1 FIGUEIREDO, Aguinaldo Nascimento. Manaus nos anos 40 (II): A Segunda Guerra Mundial. 25/07/2018. Disponível em: http://historiainte.blogspot.com.br/2015/10/manaus-nos-anos-40-ii-segunda-guerra.html Acesso em 17/03/2017.

2 MENSAGENS, Assembleia Legislativa do Estado do Amazonas, 1950-1959. Estado e Prefeitura, todos os anos, tinham arrecadações baixas e despesas bastante vultosas, deixando grandes déficits orçamentários. A receita prevista para o Estado no ano de 1953, por exemplo, ficava em 93.274.100,00 cruzeiros, enquanto as despesas atingiam a cifra de 163.076.655,20 cruzeiros, deixando, para aquele ano, um déficit orçamentário de 69.802.555,20 cruzeiros. Quanto à Prefeitura, esta arrecadou no ano de 1950 12.241.773,90 cruzeiros, tendo por despesas 24.873.708,10 cruzeiros, ficando com um déficit orçamentário de 12.631.934,20 cruzeiros.

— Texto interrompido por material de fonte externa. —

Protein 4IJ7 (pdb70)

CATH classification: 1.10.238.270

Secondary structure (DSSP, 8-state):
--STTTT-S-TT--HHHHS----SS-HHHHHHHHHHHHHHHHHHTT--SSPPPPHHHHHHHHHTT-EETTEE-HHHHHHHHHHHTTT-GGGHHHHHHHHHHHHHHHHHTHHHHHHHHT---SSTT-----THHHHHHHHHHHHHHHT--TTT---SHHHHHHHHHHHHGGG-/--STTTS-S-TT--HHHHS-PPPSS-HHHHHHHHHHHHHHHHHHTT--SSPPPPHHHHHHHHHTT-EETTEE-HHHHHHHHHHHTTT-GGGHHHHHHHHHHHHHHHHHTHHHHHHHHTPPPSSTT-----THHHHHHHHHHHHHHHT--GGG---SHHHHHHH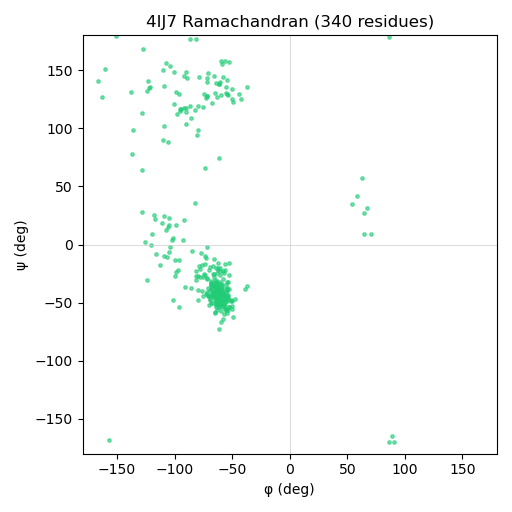HHHHHGGG-

B-factor: mean 32.2, std 12.89, range [11.56, 82.41]

Radius of gyration: 19.56 Å; Cα contacts (8 Å, |Δi|>4): 472; chains: 2; bounding box: 47×50×50 Å

Nearest PDB structures (foldseek):
  4kyn-assembly2_D  TM=9.939E-01  e=5.607E-26  Anopheles gambiae
  3pm2-assembly1_A  TM=8.580E-01  e=3.860E-17  Anopheles gambiae
  8a4j-assembly1_A  TM=2.148E-01  e=2.589E+00  Homo sapiens
  4kyn-assembly2_D  TM=9.892E-01  e=5.115E-26  Anopheles gambiae
  3pm2-assembly1_A  TM=8.641E-01  e=5.491E-17  Anopheles gambiae

Organism: Anopheles gambiae (NCBI:txid7165)

Solvent-accessible surface area: 16428 Å² total; per-residue (Å²): 74,97,98,28,23,66,62,0,20,10,89,125,8,17,26,54,113,2,3,63,40,7,117,18,11,57,29,110,49,4,76,54,1,14,153,120,63,2,101,32,6,45,124,13,37,106,48,116,57,67,77,49,2,3,1,0,0,23,14,0,0,76,57,25,116,26,29,42,148,42,130,16,83,97,124,73,0,26,127,37,0,59,68,28,0,148,124,70,90,77,3,60,61,22,0,120,16,1,5,50,10,0,18,51,20,3,123,61,47,43,116,57,6,74,38,1,29,169,50,143,73,74,87,171,62,6,110,50,12,14,10,14,0,0,13,0,7,59,14,2,2,54,18,0,45,55,39,24,25,42,93,24,25,62,115,73,149,57,4,24,96,29,37,37,26,29,16,4,9,13,16,52,78,136,107,36,19,69,83,12,19,21,98,118,12,12,25,52,110,0,4,59,41,4,115,18,8,81,19,90,41,4,54,63,2,10,138,142,55,2,120,18,3,33,104,12,31,99,44,117,56,71,78,47,1,4,0,0,0,25,10,0,0,78,58,29,104,22,38,40,133,26,139,17,85,84,124,75,0,27,124,40,0,41,57,34,0,138,121,73,94,71,4,59,73,29,0,115,36,2,3,48,11,0,16,43,13,7,115,67,45,116,116,65,10,62,41,0,28,151,46,130,71,76,62,177,42,8,111,48,10,15,12,20,0,0,19,0,7,47,14,2,2,51,17,0,47,51,43,24,25,44,94,36,26,77,110,75,121,70,4,22,95,28,40,31,24,27,13,4,12,13,15,57

Sequence (344 aa):
GDNPCAAGPPVDTNPAECCPKPMLVDGTIMMDCYKKYGEQTKKQLQMDGIPRGCCIAECAMNATNMYADGMLKRDDLSKMFMDAVKDKPEWMSLVRDATNACFELAEKKMDEIEAGAKLEPSFEGEKICHPISGTILRCMGMMMFAQCPASVFNVNENCNKLREYGSICPMIGDNPCAAGPPVDTNPAECCPKPMLVDGTIMMDCYKKYGEQTKKQLQMDGIPRGCCIAECAMNATNMYADGMLKRDDLSKMFMDAVKDKPEWMSLVRDATNACFELAEKKMDEIEAGAKLEPSFEGEKICHPISGTILRCMGMMMFAQCPASVFNVNENCNKLREYGSICPMI

Foldseek 3Di:
DVCLCVVPADDPDDLCVQFVDFPLFDPVQLVVLCVVQVVVQVVQVPDDDQRFARSSLVSRCVVVVQDDDLDGNLVVSLVSSQVRCVVPPVCNVLSNVLSVVLVVVCVVCVVSQVVNQPDDDPDPPRDGDRNSRVSSVVSRVVSCSLCRDPVRGDDDPNSVSNNVCSVPVVVD/DVDLPVVHADDPDDLCVQFVQFDLADPVQLVVLCVVQVVLQVVQVVDDDQRFARRSQVSRCVVVVQDDDLDGDLVVSLVSSQVRCVVPVVCNVQQNVLSVVQVVVCVVCVVSQVVNQPDDDPDDPRDGHRNSRVSSVVSNVVSCSLCRDPVRGDDDDNSVSNNCNSPPVVVD

Structure (mmCIF, N/CA/C/O backbone):
data_4IJ7
#
_entry.id   4IJ7
#
_cell.length_a   80.650
_cell.length_b   89.110
_cell.length_c   43.400
_cell.angle_alpha   90.00
_cell.angle_beta   90.00
_cell.angle_gamma   90.00
#
_symmetry.space_group_name_H-M   'P 21 21 2'
#
loop_
_entity.id
_entity.type
_entity.pdbx_description
1 polymer 'Odorant binding protein-8'
2 non-polymer 2,5,8,11,14,17,20,23,26,29,32,35,38,41,44,47,50,53,56,59,62,65,68,71,74,77,80-HEPTACOSAOXADOOCTACONTAN-82-OL
3 non-polymer 'SODIUM ION'
4 water water
#
loop_
_atom_site.group_PDB
_atom_site.id
_atom_site.type_symbol
_atom_site.label_atom_id
_atom_site.label_alt_id
_atom_site.label_comp_id
_atom_site.label_asym_id
_atom_site.label_entity_id
_atom_site.label_seq_id
_atom_site.pdbx_PDB_ins_code
_atom_site.Cartn_x
_atom_site.Cartn_y
_atom_site.Cartn_z
_atom_site.occupancy
_atom_site.B_iso_or_equiv
_atom_site.auth_seq_id
_atom_site.auth_comp_id
_atom_site.auth_asym_id
_atom_site.auth_atom_id
_atom_site.pdbx_PDB_model_num
ATOM 1 N N . GLY A 1 1 ? 199.822 41.672 56.731 1.00 69.16 1 GLY A N 1
ATOM 2 C CA . GLY A 1 1 ? 200.290 42.763 57.570 1.00 72.11 1 GLY A CA 1
ATOM 3 C C . GLY A 1 1 ? 199.597 44.079 57.263 1.00 75.51 1 GLY A C 1
ATOM 4 O O . GLY A 1 1 ? 198.533 44.370 57.816 1.00 71.47 1 GLY A O 1
ATOM 5 N N . ASP A 1 2 ? 200.207 44.872 56.382 1.00 80.18 2 ASP A N 1
ATOM 6 C CA . ASP A 1 2 ? 199.648 46.152 55.945 1.00 78.46 2 ASP A CA 1
ATOM 7 C C . ASP A 1 2 ? 198.280 45.931 55.289 1.00 77.71 2 ASP A C 1
ATOM 8 O O . ASP A 1 2 ? 197.245 46.361 55.813 1.00 77.52 2 ASP A O 1
ATOM 13 N N . ASN A 1 3 ? 198.285 45.266 54.136 1.00 78.55 3 ASN A N 1
ATOM 14 C CA . ASN A 1 3 ? 197.055 44.830 53.488 1.00 74.38 3 ASN A CA 1
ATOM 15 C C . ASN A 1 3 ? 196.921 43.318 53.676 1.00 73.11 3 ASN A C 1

3 ANTONY, Neper. Em torno da mensagem. Jornal do Comércio, 19/04/1959.

4 Cidade de Manaus. Revista Codeama. Manaus: Governo do Estado do Amazonas, n. 13, jun. 1966, p. 04. In: SOUZA, Leno Barata. Cidade Flutuante: Uma Manaus sobre as águas. Urbana - Revista Eletrônica do Centro Interdisciplinar de Estudos da Cidade, v. 8, p. 115-146, 2016.

5 IBGE. População nos Censos Demográficos, segundo os municípios das capitais – 1872/2010.

6 O assassinato com requintes de crueldade do estudante Delmo Campelo Pereira parou a cidade, sendo noticiado nas rádios e revistas da época, como O Cruzeiro (RJ), que dedicou duas matérias sobre o crime. Todo esse caos foi consequência de uma série de crimes cometidos por Delmo em 31 de janeiro de 1952. Para maiores informações ver DUARTE, Durango Martins. Caso Delmo: o crime mais famoso de Manaus. 1ª. ed. Manaus: Mídia Ponto Comm, 2011.

7 PÉRES, Jefferson. Evocação de Manaus: Como Vi ou Sonhei. Manaus: Imprensa Oficial do Estado do Amazonas, 1984, p. 21-22.

8 DINIZ, Antonio; PESSOA, Simão. História da Câmara Municipal de Manaus. Manaus: Edições Gens da Selva, 2013, p. 227.